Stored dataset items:

....

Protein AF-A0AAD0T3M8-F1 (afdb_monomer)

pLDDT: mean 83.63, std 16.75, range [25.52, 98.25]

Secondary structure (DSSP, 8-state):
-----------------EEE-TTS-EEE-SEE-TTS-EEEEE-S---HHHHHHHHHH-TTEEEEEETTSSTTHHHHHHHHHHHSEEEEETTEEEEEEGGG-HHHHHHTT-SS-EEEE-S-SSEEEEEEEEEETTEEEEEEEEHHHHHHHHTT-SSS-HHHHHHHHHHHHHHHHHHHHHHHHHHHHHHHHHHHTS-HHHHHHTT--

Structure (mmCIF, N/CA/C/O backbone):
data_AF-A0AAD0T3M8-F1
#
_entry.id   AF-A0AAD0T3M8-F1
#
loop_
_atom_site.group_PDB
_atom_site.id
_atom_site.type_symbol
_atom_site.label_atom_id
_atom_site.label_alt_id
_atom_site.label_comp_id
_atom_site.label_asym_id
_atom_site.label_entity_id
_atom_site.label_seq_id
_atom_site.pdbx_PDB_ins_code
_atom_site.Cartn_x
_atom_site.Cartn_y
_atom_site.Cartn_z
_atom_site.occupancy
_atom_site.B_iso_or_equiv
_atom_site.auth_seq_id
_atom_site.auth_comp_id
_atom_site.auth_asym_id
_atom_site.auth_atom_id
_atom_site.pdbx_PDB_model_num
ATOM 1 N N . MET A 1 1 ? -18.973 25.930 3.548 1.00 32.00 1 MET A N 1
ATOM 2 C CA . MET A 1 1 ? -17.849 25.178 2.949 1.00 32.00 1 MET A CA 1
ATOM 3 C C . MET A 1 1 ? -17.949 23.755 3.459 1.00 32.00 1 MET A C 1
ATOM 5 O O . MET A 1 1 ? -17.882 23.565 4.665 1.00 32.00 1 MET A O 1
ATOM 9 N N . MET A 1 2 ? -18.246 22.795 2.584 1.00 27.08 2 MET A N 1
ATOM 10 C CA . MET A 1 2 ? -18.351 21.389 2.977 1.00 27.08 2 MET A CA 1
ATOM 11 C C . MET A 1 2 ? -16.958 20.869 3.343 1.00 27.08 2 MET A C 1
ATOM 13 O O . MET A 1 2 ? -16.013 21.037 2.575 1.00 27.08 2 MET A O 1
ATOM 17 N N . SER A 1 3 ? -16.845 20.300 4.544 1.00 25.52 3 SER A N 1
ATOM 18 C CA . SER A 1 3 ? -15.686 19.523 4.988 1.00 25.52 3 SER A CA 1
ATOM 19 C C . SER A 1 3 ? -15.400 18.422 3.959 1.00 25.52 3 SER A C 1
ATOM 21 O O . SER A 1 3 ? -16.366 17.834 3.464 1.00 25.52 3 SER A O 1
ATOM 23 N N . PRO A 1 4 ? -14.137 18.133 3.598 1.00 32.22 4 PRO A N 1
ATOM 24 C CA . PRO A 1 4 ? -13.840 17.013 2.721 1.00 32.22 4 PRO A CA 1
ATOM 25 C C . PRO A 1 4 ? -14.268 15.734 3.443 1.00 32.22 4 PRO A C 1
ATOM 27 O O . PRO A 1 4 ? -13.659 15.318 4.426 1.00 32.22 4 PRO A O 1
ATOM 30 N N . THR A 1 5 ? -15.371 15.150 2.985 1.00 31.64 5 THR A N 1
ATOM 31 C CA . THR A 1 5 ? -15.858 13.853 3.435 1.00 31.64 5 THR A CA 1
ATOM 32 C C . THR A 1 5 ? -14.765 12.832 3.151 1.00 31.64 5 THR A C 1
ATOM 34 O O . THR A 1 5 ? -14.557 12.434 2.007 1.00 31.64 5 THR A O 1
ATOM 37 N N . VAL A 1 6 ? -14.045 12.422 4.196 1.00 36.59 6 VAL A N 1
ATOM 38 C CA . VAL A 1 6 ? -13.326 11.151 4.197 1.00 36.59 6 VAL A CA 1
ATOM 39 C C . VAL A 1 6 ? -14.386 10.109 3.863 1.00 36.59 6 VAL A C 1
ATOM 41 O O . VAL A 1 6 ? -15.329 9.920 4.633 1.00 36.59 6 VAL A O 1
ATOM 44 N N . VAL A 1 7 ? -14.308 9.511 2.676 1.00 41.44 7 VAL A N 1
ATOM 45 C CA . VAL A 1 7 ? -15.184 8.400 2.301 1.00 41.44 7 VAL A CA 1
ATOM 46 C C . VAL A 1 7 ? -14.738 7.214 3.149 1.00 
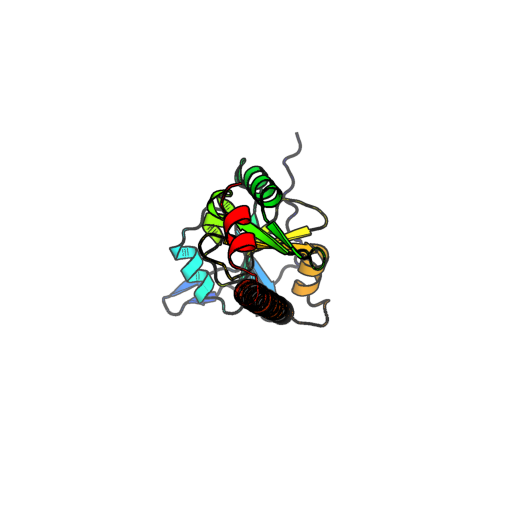41.44 7 VAL A C 1
ATOM 48 O O . VAL A 1 7 ? -13.899 6.418 2.740 1.00 41.44 7 VAL A O 1
ATOM 51 N N . LEU A 1 8 ? -15.243 7.156 4.382 1.00 51.22 8 LEU A N 1
ATOM 52 C CA . LEU A 1 8 ? -15.077 6.016 5.268 1.00 51.22 8 LEU A CA 1
ATOM 53 C C . LEU A 1 8 ? -15.604 4.784 4.540 1.00 51.22 8 LEU A C 1
ATOM 55 O O . LEU A 1 8 ? -16.726 4.780 4.026 1.00 51.22 8 LEU A O 1
ATOM 59 N N . PHE A 1 9 ? -14.788 3.737 4.496 1.00 56.41 9 PHE A N 1
ATOM 60 C CA . PHE A 1 9 ? -15.249 2.426 4.079 1.00 56.41 9 PHE A CA 1
ATOM 61 C C . PHE A 1 9 ? -16.428 2.033 4.973 1.00 56.41 9 PHE A C 1
ATOM 63 O O . PHE A 1 9 ? -16.264 1.840 6.176 1.00 56.41 9 PHE A O 1
ATOM 70 N N . HIS A 1 10 ? -17.627 1.956 4.399 1.00 51.81 10 HIS A N 1
ATOM 71 C CA . HIS A 1 10 ? -18.812 1.585 5.157 1.00 51.81 10 HIS A CA 1
ATOM 72 C C . HIS A 1 10 ? -18.851 0.061 5.294 1.00 51.81 10 HIS A C 1
ATOM 74 O O . HIS A 1 10 ? -19.399 -0.648 4.449 1.00 51.81 10 HIS A O 1
ATOM 80 N N . PHE A 1 11 ? -18.198 -0.445 6.335 1.00 55.72 11 PHE A N 1
ATOM 81 C CA . PHE A 1 11 ? -18.344 -1.828 6.762 1.00 55.72 11 PHE A CA 1
ATOM 82 C C . PHE A 1 11 ? -19.618 -1.952 7.613 1.00 55.72 11 PHE A C 1
ATOM 84 O O . PHE A 1 11 ? -19.906 -1.044 8.395 1.00 55.72 11 PHE A O 1
ATOM 91 N N . PRO A 1 12 ? -20.411 -3.033 7.468 1.00 49.50 12 PRO A N 1
ATOM 92 C CA . PRO A 1 12 ? -21.494 -3.296 8.404 1.00 49.50 12 PRO A CA 1
ATOM 93 C C . PRO A 1 12 ? -20.892 -3.373 9.812 1.00 49.50 12 PRO A C 1
ATOM 95 O O . PRO A 1 12 ? -19.762 -3.855 9.940 1.00 49.50 12 PRO A O 1
ATOM 98 N N . PRO A 1 13 ? -21.601 -2.906 10.852 1.00 45.50 13 PRO A N 1
ATOM 99 C CA . PRO A 1 13 ? -21.114 -3.000 12.220 1.00 45.50 13 PRO A CA 1
ATOM 100 C C . PRO A 1 13 ? -20.779 -4.464 12.529 1.00 45.50 13 PRO A C 1
ATOM 102 O O . PRO A 1 13 ? -21.665 -5.308 12.641 1.00 45.50 13 PRO A O 1
ATOM 105 N N . SER A 1 14 ? -19.485 -4.776 12.590 1.00 50.41 14 SER A N 1
ATOM 106 C CA . SER A 1 14 ? -18.988 -5.994 13.214 1.00 50.41 14 SER A CA 1
ATOM 107 C C . SER A 1 14 ? -18.825 -5.686 14.693 1.00 50.41 14 SER A C 1
ATOM 109 O O . SER A 1 14 ? -18.303 -4.614 15.003 1.00 50.41 14 SER A O 1
ATOM 111 N N . ASP A 1 15 ? -19.222 -6.596 15.583 1.00 48.09 15 ASP A N 1
ATOM 112 C CA . ASP A 1 15 ? -18.882 -6.510 17.006 1.00 48.09 15 ASP A CA 1
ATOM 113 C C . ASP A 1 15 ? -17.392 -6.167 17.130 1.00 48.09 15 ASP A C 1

....

Lines from the one above containing "ATOM 38 C CA" down to the one containing "ATOM 52 C CA" should be transcribed exactly, with both ends kept and no pictures.

ATOM 38 C CA . VAL A 1 6 ? -13.326 11.151 4.197 1.00 36.59 6 VAL A CA 1
ATOM 39 C C . VAL A 1 6 ? -14.386 10.109 3.863 1.00 36.59 6 VAL A C 1
ATOM 41 O O . VAL A 1 6 ? -15.329 9.920 4.633 1.00 36.59 6 VAL A O 1
ATOM 44 N N . VAL A 1 7 ? -14.308 9.511 2.676 1.00 41.44 7 VAL A N 1
ATOM 45 C CA . VAL A 1 7 ? -15.184 8.400 2.301 1.00 41.44 7 VAL A CA 1
ATOM 46 C C . VAL A 1 7 ? -14.738 7.214 3.149 1.00 
41.44 7 VAL A C 1
ATOM 48 O O . VAL A 1 7 ? -13.899 6.418 2.740 1.00 41.44 7 VAL A O 1
ATOM 51 N N . LEU A 1 8 ? -15.243 7.156 4.382 1.00 51.22 8 LEU A N 1
ATOM 52 C CA . LEU A 1 8 ? -15.077 6.016 5.268 1.00 51.22 8 LEU A CA 1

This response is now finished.